Format: Article in Journal/Newspaper
Language:English
Published: Boreal Environment Research Publishing Board 2024
Subjects:
Online Access:http://hdl.handle.net/10138/578300
Description
Summary:In this paper we present research methods and recent results obtained within activities of the Research Unit of Physics Chemistry and Biology of Atmospheric Composition and Climate Change, which is one of the centres of excellence of the Academy of Finland.
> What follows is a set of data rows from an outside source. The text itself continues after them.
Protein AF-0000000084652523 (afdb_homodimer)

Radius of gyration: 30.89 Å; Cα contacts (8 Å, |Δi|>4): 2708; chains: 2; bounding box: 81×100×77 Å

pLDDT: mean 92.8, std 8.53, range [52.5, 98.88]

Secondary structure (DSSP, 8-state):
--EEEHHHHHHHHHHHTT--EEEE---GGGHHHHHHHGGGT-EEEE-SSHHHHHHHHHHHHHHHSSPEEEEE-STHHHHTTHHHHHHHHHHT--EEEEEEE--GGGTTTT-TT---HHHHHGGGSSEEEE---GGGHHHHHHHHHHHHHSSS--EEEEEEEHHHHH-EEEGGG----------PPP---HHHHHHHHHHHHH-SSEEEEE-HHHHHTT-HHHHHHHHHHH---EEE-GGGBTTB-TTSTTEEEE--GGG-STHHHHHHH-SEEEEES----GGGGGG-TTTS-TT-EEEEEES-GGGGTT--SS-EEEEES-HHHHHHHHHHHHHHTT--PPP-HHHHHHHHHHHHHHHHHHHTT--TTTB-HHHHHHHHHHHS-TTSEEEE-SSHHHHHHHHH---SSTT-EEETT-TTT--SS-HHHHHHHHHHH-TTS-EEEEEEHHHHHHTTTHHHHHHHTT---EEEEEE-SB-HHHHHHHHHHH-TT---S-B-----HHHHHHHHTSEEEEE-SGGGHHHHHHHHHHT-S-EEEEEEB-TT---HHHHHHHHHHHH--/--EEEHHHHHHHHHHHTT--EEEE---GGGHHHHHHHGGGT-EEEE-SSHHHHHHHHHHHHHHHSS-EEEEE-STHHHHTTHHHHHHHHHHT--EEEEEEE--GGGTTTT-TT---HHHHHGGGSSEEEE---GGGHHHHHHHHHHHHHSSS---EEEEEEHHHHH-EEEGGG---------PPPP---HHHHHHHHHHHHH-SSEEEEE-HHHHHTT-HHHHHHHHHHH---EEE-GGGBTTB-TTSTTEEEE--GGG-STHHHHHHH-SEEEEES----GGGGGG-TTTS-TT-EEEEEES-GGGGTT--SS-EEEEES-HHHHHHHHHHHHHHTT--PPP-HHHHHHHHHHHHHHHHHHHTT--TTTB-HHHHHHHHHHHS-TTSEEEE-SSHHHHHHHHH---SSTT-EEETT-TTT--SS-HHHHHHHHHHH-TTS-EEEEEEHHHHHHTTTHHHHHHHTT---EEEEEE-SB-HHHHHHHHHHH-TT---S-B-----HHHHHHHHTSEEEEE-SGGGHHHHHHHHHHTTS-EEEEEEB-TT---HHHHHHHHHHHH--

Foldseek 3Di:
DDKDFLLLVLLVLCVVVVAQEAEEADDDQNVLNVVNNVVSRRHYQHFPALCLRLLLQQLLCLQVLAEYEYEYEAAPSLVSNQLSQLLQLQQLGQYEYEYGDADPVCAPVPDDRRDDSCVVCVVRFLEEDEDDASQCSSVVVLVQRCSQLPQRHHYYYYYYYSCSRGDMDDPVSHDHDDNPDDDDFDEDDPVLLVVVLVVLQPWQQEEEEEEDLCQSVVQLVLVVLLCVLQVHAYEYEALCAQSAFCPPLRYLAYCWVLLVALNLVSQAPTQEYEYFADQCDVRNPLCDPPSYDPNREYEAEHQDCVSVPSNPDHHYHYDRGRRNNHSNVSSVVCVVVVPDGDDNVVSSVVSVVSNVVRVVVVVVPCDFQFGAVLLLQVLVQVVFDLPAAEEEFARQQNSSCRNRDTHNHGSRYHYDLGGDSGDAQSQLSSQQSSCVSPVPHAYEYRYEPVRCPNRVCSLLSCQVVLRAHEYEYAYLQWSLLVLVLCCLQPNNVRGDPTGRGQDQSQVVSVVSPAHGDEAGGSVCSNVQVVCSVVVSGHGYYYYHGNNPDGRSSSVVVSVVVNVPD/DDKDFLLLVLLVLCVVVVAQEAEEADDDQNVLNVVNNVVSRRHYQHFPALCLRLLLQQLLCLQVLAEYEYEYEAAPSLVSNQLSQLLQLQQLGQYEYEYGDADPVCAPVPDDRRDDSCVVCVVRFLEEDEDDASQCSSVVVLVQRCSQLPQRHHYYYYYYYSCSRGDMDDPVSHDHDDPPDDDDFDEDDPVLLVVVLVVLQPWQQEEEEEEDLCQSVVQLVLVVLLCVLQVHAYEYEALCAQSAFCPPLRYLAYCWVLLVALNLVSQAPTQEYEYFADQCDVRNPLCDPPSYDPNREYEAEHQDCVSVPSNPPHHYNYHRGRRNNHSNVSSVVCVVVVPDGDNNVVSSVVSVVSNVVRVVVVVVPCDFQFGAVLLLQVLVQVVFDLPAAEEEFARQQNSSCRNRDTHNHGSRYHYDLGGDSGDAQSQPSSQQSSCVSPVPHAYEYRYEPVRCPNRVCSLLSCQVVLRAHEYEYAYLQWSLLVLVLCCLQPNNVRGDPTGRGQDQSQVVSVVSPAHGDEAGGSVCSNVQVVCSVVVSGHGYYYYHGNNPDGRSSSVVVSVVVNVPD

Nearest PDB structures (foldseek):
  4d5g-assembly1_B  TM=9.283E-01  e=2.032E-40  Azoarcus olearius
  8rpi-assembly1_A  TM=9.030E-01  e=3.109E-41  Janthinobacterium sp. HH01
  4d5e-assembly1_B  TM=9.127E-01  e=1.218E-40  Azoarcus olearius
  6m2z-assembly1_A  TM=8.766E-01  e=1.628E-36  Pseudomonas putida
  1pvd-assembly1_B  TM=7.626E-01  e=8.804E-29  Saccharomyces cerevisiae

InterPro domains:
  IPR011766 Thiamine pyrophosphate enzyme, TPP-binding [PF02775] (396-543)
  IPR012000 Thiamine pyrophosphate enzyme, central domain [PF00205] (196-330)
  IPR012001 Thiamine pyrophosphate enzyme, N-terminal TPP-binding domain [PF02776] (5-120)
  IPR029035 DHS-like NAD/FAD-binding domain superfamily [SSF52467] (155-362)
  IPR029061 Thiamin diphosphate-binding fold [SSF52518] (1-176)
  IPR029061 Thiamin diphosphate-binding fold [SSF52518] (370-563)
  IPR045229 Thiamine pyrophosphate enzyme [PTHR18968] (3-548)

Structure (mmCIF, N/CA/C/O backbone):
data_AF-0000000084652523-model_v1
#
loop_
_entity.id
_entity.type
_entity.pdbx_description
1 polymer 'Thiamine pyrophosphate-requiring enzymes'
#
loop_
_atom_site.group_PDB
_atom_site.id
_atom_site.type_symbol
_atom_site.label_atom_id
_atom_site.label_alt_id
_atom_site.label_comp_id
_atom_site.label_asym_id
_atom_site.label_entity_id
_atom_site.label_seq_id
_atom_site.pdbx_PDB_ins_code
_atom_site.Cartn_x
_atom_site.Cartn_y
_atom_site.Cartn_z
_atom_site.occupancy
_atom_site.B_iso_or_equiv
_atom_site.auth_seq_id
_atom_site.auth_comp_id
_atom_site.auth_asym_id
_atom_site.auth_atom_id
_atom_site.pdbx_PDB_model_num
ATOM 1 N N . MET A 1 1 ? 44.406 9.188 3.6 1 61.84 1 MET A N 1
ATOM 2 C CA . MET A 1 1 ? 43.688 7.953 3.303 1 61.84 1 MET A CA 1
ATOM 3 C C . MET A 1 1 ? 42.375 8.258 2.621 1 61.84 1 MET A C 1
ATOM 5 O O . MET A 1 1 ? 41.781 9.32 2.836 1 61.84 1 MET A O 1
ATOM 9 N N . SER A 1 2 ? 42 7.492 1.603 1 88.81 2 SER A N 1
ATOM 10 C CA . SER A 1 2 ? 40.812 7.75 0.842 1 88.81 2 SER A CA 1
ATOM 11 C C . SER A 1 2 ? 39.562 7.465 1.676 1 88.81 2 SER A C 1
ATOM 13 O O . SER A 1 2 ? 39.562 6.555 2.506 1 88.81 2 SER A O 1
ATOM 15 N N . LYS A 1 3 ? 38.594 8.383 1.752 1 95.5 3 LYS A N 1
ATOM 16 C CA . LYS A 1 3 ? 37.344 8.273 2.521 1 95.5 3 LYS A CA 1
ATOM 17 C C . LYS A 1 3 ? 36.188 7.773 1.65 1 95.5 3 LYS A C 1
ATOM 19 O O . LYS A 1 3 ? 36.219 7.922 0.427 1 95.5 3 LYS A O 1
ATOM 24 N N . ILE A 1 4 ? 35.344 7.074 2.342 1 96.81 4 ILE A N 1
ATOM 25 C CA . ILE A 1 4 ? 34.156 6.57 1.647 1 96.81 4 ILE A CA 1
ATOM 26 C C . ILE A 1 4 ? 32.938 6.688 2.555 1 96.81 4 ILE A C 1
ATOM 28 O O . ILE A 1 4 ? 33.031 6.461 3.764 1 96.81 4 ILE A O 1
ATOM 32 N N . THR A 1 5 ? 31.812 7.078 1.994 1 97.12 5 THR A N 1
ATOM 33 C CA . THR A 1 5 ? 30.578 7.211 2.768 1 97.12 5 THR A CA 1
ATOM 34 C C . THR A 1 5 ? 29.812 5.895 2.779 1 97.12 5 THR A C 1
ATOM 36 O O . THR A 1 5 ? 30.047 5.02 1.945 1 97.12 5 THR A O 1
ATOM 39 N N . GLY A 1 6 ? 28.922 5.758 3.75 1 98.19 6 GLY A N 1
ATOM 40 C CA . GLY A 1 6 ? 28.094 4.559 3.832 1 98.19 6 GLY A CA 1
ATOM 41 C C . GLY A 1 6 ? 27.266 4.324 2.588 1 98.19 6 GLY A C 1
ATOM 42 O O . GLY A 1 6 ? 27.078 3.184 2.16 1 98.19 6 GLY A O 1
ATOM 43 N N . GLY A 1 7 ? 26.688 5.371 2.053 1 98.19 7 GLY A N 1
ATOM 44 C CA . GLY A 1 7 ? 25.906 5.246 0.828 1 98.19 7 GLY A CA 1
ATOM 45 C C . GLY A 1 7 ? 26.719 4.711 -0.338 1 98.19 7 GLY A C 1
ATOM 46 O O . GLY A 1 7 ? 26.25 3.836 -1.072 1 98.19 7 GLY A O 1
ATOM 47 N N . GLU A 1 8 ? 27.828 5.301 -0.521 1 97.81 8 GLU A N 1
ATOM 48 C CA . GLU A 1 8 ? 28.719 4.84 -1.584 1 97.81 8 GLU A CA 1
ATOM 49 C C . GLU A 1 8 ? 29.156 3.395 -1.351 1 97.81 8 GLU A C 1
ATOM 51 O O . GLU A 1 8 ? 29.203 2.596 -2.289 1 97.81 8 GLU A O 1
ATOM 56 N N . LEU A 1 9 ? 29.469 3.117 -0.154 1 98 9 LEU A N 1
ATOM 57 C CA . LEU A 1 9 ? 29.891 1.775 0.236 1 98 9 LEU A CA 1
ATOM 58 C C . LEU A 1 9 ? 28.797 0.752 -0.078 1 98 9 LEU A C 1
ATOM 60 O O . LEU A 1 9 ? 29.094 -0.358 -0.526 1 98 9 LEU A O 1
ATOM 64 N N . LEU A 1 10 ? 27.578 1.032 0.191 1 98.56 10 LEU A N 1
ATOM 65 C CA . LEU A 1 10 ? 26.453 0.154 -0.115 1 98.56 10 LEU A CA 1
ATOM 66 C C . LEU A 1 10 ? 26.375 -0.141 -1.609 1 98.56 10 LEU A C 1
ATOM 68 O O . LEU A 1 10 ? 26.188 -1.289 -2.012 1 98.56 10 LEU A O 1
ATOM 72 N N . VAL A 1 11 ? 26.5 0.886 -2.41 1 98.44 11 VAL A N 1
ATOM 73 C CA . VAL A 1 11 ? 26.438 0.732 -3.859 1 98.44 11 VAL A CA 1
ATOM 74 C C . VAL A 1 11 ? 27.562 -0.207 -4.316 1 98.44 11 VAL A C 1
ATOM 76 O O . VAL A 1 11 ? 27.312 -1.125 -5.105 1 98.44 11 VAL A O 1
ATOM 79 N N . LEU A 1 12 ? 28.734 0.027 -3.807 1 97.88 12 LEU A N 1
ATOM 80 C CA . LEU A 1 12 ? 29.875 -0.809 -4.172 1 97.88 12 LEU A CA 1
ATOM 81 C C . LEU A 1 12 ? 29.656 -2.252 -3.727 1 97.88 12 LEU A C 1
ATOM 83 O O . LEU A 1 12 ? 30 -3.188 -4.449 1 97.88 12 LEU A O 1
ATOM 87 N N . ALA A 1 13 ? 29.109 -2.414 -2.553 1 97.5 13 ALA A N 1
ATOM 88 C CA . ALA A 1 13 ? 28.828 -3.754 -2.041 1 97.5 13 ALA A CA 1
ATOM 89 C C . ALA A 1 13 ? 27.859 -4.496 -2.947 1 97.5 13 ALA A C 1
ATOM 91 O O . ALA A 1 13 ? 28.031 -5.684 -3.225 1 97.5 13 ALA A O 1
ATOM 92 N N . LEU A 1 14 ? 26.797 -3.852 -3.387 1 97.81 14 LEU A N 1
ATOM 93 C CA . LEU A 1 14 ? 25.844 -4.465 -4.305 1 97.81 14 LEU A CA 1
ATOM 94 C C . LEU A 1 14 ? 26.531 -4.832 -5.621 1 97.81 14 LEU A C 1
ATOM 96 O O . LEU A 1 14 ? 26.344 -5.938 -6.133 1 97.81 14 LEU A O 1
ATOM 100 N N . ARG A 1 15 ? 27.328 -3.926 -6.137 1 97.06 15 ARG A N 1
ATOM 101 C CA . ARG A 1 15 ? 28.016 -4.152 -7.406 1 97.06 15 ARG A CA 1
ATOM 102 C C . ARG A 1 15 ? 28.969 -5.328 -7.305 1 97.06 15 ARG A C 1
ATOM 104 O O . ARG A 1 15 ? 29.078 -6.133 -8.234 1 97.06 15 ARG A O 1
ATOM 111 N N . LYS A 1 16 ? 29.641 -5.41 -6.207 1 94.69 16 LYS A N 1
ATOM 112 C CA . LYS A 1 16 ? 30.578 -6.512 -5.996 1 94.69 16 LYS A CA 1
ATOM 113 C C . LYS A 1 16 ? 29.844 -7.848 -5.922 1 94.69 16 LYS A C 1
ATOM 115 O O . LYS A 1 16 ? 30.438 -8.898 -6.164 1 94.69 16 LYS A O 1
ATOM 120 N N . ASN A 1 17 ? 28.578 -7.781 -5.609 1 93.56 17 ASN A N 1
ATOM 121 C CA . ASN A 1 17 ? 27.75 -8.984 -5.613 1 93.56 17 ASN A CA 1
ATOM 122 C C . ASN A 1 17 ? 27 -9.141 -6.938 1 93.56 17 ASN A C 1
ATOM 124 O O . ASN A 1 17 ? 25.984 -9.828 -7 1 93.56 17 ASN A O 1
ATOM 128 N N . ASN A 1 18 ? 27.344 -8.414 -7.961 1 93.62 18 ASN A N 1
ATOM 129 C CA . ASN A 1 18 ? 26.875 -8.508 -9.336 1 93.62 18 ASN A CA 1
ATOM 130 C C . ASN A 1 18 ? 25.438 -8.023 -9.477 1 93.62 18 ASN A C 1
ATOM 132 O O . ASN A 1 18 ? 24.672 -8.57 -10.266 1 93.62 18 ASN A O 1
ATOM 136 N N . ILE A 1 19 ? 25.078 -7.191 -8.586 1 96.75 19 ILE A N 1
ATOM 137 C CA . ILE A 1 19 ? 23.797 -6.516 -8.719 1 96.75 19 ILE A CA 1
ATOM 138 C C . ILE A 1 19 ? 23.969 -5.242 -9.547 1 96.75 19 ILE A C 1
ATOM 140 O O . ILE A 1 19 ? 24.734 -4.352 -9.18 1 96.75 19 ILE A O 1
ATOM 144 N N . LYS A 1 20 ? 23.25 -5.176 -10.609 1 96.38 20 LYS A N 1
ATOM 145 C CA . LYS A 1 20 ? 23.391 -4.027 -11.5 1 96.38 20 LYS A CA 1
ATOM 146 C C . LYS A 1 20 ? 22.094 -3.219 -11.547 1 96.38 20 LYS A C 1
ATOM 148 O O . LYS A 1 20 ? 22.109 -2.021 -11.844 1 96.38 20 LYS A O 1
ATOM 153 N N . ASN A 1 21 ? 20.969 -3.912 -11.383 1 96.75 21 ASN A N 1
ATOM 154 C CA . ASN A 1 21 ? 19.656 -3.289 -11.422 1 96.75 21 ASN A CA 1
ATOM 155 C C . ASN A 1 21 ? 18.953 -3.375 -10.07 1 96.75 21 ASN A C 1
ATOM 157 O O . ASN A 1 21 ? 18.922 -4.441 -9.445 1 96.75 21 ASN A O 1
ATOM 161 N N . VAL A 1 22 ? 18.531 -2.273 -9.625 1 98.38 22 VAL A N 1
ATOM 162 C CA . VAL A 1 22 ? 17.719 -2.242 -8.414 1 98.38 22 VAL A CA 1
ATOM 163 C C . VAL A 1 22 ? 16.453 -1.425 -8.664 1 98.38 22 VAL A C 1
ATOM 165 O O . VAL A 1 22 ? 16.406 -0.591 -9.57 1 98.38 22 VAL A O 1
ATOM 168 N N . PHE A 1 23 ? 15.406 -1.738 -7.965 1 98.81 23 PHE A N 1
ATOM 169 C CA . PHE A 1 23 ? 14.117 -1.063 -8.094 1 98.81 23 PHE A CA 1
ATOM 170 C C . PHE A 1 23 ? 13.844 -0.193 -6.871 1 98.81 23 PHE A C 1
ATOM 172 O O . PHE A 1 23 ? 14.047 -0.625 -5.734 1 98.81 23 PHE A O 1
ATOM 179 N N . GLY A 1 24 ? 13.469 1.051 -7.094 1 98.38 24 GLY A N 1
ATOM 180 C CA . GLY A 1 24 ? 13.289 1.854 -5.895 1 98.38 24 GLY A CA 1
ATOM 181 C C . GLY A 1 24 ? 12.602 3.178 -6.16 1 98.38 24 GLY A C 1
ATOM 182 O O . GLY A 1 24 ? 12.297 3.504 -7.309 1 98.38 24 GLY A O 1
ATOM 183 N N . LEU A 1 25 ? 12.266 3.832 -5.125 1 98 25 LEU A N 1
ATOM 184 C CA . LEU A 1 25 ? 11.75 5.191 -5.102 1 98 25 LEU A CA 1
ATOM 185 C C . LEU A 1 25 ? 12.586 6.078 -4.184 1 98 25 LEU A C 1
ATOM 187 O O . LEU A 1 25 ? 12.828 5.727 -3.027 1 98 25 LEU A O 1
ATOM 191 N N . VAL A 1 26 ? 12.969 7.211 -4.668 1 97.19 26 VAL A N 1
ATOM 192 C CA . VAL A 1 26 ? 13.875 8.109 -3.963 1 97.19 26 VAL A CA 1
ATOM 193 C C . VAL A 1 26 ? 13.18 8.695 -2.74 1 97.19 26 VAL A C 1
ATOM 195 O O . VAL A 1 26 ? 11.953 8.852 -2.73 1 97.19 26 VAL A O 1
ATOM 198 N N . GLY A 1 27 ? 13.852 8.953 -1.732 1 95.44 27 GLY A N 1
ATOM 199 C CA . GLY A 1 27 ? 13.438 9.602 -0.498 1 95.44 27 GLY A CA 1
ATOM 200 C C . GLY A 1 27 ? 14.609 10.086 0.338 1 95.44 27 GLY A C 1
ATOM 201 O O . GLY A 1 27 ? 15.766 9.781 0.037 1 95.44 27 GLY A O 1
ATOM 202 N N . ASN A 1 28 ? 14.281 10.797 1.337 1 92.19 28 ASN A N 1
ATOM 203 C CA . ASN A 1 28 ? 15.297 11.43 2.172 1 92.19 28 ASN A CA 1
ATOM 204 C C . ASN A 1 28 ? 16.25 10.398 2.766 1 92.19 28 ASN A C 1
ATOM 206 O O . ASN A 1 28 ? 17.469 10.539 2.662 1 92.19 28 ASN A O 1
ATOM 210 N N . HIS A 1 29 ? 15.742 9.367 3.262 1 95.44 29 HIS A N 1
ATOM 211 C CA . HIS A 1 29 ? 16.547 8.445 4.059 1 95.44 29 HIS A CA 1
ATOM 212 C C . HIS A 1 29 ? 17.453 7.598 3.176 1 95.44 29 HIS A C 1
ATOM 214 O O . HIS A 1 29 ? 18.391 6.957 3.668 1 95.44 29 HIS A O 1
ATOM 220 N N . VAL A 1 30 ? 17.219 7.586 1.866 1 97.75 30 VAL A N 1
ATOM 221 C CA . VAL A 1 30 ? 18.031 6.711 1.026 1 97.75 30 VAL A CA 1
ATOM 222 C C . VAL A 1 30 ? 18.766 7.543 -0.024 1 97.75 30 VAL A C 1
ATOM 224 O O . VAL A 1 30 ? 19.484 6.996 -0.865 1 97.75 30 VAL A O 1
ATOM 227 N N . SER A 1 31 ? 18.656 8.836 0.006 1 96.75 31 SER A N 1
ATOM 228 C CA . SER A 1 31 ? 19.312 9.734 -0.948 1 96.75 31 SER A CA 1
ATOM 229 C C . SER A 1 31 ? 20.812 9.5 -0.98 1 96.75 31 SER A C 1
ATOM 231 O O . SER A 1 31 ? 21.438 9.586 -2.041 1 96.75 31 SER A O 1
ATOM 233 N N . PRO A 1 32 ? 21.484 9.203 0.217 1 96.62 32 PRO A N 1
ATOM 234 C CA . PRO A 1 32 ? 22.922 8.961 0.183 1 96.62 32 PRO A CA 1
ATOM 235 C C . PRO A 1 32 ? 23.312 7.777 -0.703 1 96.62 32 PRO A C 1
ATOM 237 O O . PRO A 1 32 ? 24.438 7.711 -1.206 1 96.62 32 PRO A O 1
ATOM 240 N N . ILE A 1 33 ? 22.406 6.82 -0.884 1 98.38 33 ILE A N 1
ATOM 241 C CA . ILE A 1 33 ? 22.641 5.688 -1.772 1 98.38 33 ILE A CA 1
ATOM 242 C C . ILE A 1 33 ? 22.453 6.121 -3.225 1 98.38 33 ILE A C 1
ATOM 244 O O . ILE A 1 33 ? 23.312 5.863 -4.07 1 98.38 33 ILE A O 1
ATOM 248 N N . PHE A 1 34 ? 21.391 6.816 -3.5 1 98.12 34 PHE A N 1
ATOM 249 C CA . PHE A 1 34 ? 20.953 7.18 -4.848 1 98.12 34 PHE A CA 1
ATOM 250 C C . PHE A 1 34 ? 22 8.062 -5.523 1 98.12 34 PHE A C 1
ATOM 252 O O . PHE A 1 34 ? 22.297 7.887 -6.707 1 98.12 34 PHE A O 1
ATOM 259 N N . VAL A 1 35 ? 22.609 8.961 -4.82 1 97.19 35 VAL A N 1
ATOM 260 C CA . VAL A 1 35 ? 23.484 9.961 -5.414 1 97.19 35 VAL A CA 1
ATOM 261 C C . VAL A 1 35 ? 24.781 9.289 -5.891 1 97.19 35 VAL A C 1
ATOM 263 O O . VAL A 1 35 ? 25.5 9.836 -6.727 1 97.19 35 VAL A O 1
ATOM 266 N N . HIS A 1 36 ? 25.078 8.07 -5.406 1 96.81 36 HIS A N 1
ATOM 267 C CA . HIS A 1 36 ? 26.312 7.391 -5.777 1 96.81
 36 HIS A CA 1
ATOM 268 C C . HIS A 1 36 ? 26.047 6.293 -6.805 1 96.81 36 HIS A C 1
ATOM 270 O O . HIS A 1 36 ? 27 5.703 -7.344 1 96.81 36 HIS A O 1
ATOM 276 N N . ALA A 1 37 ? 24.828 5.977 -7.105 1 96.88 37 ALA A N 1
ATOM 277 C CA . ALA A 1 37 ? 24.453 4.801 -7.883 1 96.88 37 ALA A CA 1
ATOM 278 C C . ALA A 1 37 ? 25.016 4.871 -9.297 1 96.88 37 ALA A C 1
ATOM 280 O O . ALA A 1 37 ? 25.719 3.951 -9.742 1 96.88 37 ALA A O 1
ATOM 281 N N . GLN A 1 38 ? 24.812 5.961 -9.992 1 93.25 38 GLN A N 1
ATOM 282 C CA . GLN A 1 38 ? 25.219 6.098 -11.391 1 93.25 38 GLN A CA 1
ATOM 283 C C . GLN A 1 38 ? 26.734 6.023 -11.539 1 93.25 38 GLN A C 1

The centre forms an integrated attempt to understand various, but interlinked, biosphere–atmosphere interactions applying inter- and multidisciplinary approaches in a coherent manner. The main disciplines used cover aerosol and environmental physics, atmospheric chemistry and physics, micrometeorology, forest ecology and ecophysiology. The main objective of the centre is to study the importance of aerosol particles on climate change. Our scientific approach that starts from basic nucleation theories, is followed by detailed aerosol dynamic/atmospheric chemistry models and well-defined laboratory experiments, and ends with wide continuous field measurements in our research stations and 3D modelling. During the last years the joint efforts within our centre of excellence and the Nordic centres of excellence BACCI (devoted to atmospheric physics and chemistry) and NECC (devoted to carbon balance of northern ecosystems) have increased strongly. A thorough understanding of physical, meteorological, chemical and ecophysiological processes obtained by individual research groups lays the foundation of a unique possibility to study biosphere–aerosol–cloud–climate interactions, or the interplay between carbon exchange, BVOC emissions and formation of new aerosol particles. The necessary requirement is jointly working, real inter-, multi- and cross disciplinary teams. The core of activities is in continuous measurements and database of atmospheric and ecological mass fluxes and aerosol precursors and CO2-aerosol-trace gas interactions in SMEAR field stations. These are supported by models of particle thermodynamics, transport and dynamics, atmospheric chemistry, boundary layer meteorology and forest growth.